### Extracted entries
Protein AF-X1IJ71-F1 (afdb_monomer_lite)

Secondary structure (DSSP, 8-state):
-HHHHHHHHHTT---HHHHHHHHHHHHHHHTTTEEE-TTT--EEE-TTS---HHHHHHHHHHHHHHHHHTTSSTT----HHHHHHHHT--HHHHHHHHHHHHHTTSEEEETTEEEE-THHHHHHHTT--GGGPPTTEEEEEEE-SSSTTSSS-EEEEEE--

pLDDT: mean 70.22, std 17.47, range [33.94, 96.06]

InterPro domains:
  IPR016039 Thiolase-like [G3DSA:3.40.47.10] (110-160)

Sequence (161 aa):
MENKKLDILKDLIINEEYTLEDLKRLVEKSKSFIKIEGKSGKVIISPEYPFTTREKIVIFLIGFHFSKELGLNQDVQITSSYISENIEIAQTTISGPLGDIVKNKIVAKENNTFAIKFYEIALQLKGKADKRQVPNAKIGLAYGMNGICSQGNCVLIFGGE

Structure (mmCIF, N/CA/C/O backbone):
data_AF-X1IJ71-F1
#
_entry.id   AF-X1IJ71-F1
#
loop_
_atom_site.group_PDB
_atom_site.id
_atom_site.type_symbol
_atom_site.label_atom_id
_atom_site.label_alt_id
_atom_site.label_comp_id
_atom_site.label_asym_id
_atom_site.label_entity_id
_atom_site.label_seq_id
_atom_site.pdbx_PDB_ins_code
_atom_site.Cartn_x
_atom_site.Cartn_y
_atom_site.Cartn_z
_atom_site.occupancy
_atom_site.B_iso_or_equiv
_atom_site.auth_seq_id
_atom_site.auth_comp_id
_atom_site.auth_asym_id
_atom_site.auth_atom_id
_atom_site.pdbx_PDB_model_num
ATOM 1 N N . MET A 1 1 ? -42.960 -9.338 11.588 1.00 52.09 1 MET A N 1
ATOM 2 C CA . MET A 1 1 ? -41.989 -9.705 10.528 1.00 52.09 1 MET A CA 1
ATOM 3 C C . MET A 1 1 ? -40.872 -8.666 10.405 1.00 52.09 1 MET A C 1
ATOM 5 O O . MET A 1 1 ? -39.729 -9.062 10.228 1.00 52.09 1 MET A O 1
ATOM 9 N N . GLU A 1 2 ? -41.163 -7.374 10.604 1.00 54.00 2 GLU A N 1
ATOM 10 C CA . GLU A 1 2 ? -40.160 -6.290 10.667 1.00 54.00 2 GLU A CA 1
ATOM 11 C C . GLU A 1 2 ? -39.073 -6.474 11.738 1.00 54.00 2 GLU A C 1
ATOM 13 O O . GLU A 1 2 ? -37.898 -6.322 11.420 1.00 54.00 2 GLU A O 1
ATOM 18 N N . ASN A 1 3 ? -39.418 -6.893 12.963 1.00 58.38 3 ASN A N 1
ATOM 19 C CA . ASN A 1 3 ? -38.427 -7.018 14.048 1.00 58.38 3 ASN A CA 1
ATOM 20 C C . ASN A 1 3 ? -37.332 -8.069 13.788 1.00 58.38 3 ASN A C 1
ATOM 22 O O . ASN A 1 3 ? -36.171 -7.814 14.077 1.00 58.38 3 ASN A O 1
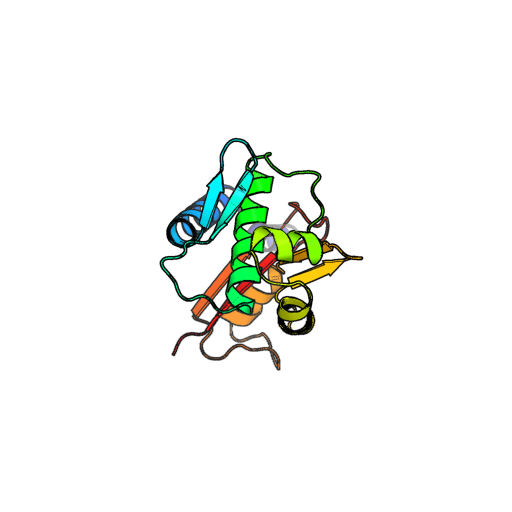
ATOM 26 N N . LYS A 1 4 ? -37.653 -9.203 13.144 1.00 63.12 4 LYS A N 1
ATOM 27 C CA . LYS A 1 4 ? -36.636 -10.207 12.767 1.00 63.12 4 LYS A CA 1
ATOM 28 C C . LYS A 1 4 ? -35.680 -9.695 11.688 1.00 63.12 4 LYS A C 1
ATOM 30 O O . LYS A 1 4 ? -34.519 -10.079 11.663 1.00 63.12 4 LYS A O 1
ATOM 35 N N . LYS A 1 5 ? -36.173 -8.839 10.786 1.00 57.72 5 LYS A N 1
ATOM 36 C CA . LYS A 1 5 ? -35.361 -8.238 9.724 1.00 57.72 5 LYS A CA 1
ATOM 37 C C . LYS A 1 5 ? -34.405 -7.195 10.306 1.00 57.72 5 LYS A C 1
ATOM 39 O O . LYS A 1 5 ? -33.244 -7.173 9.926 1.00 57.72 5 LYS A O 1
ATOM 44 N N . LEU A 1 6 ? -34.879 -6.388 11.256 1.00 58.03 6 LEU A N 1
ATOM 45 C CA . LEU A 1 6 ? -34.053 -5.436 12.000 1.00 58.03 6 LEU A CA 1
ATOM 46 C C . LEU A 1 6 ? -32.970 -6.130 12.833 1.00 58.03 6 LEU A C 1
ATOM 48 O O . LEU A 1 6 ? -31.835 -5.672 12.813 1.00 58.03 6 LEU A O 1
ATOM 52 N N . ASP A 1 7 ? -33.277 -7.246 13.499 1.00 62.38 7 ASP A N 1
ATOM 53 C CA . ASP A 1 7 ? -32.277 -7.978 14.288 1.00 62.38 7 ASP A CA 1
ATOM 54 C C . ASP A 1 7 ? -31.167 -8.597 13.427 1.00 62.38 7 ASP A C 1
ATOM 56 O O . ASP A 1 7 ? -30.007 -8.529 13.809 1.00 62.38 7 ASP A O 1
ATOM 60 N N . ILE A 1 8 ? -31.481 -9.092 12.224 1.00 55.81 8 ILE A N 1
ATOM 61 C CA . ILE A 1 8 ? -30.460 -9.569 11.269 1.00 55.81 8 ILE A CA 1
ATOM 62 C C . ILE A 1 8 ? -29.593 -8.410 10.748 1.00 55.81 8 ILE A C 1
ATOM 64 O O . ILE A 1 8 ? -28.407 -8.580 10.483 1.00 55.81 8 ILE A O 1
ATOM 68 N N . LEU A 1 9 ? -30.172 -7.219 10.580 1.00 46.19 9 LEU A N 1
ATOM 69 C CA . LEU A 1 9 ? -29.439 -6.045 10.100 1.00 46.19 9 LEU A CA 1
ATOM 70 C C . LEU A 1 9 ? -28.527 -5.435 11.177 1.00 46.19 9 LEU A C 1
ATOM 72 O O . LEU A 1 9 ? -27.554 -4.776 10.820 1.00 46.19 9 LEU A O 1
ATOM 76 N N . LYS A 1 10 ? -28.791 -5.677 12.470 1.00 57.78 10 LYS A N 1
ATOM 77 C CA . LYS A 1 10 ? -27.905 -5.248 13.567 1.00 57.78 10 LYS A CA 1
ATOM 78 C C . LYS A 1 10 ? -26.537 -5.929 13.515 1.00 57.78 10 LYS A C 1
ATOM 80 O O . LYS A 1 10 ? -25.555 -5.290 13.868 1.00 57.78 10 LYS A O 1
ATOM 85 N N . ASP A 1 11 ? -26.450 -7.149 12.985 1.00 53.12 11 ASP A N 1
ATOM 86 C CA . ASP A 1 11 ? -25.175 -7.860 12.792 1.00 53.12 11 ASP A CA 1
ATOM 87 C C . ASP A 1 11 ? -24.276 -7.215 11.717 1.00 53.12 11 ASP A C 1
ATOM 89 O O . ASP A 1 11 ? -23.091 -7.530 11.620 1.00 53.12 11 ASP A O 1
ATOM 93 N N . LEU A 1 12 ? -24.822 -6.310 10.893 1.00 44.44 12 LEU A N 1
ATOM 94 C CA . LEU A 1 12 ? -24.057 -5.523 9.918 1.00 44.44 12 LEU A CA 1
ATOM 95 C C . LEU A 1 12 ? -23.505 -4.218 10.512 1.00 44.44 12 LEU A C 1
ATOM 97 O O . LEU A 1 12 ? -22.729 -3.532 9.845 1.00 44.44 12 LEU A O 1
ATOM 101 N N . ILE A 1 13 ? -23.913 -3.853 11.732 1.00 45.34 13 ILE A N 1
ATOM 102 C CA . ILE A 1 13 ? -23.444 -2.644 12.407 1.00 45.34 13 ILE A CA 1
ATOM 103 C C . ILE A 1 13 ? -22.064 -2.941 12.994 1.00 45.34 13 ILE A C 1
ATOM 105 O O . ILE A 1 13 ? -21.918 -3.681 13.964 1.00 45.34 13 ILE A O 1
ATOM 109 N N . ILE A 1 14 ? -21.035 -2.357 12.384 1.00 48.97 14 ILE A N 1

### Assigned task
After locating the line with "ATOM 86 C CA", output that line and every later one exactly, through the end of the entries above.

### Solution
ATOM 86 C CA . ASP A 1 11 ? -25.175 -7.860 12.792 1.00 53.12 11 ASP A CA 1
ATOM 87 C C . ASP A 1 11 ? -24.276 -7.215 11.717 1.00 53.12 11 ASP A C 1
ATOM 89 O O . ASP A 1 11 ? -23.091 -7.530 11.620 1.00 53.12 11 ASP A O 1
ATOM 93 N N . LEU A 1 12 ? -24.822 -6.310 10.893 1.00 44.44 12 LEU A N 1
ATOM 94 C CA . LEU A 1 12 ? -24.057 -5.523 9.918 1.00 44.44 12 LEU A CA 1
ATOM 95 C C . LEU A 1 12 ? -23.505 -4.218 10.512 1.00 44.44 12 LEU A C 1
ATOM 97 O O . LEU A 1 12 ? -22.729 -3.532 9.845 1.00 44.44 12 LEU A O 1
ATOM 101 N N . ILE A 1 13 ? -23.913 -3.853 11.732 1.00 45.34 13 ILE A N 1
ATOM 102 C CA . ILE A 1 13 ? -23.444 -2.644 12.407 1.00 45.34 13 ILE A CA 1
ATOM 103 C C . ILE A 1 13 ? -22.064 -2.941 12.994 1.00 45.34 13 ILE A C 1
ATOM 105 O O . ILE A 1 13 ? -21.918 -3.681 13.964 1.00 45.34 13 ILE A O 1
ATOM 109 N N . ILE A 1 14 ? -21.035 -2.357 12.384 1.00 48.97 14 ILE A N 1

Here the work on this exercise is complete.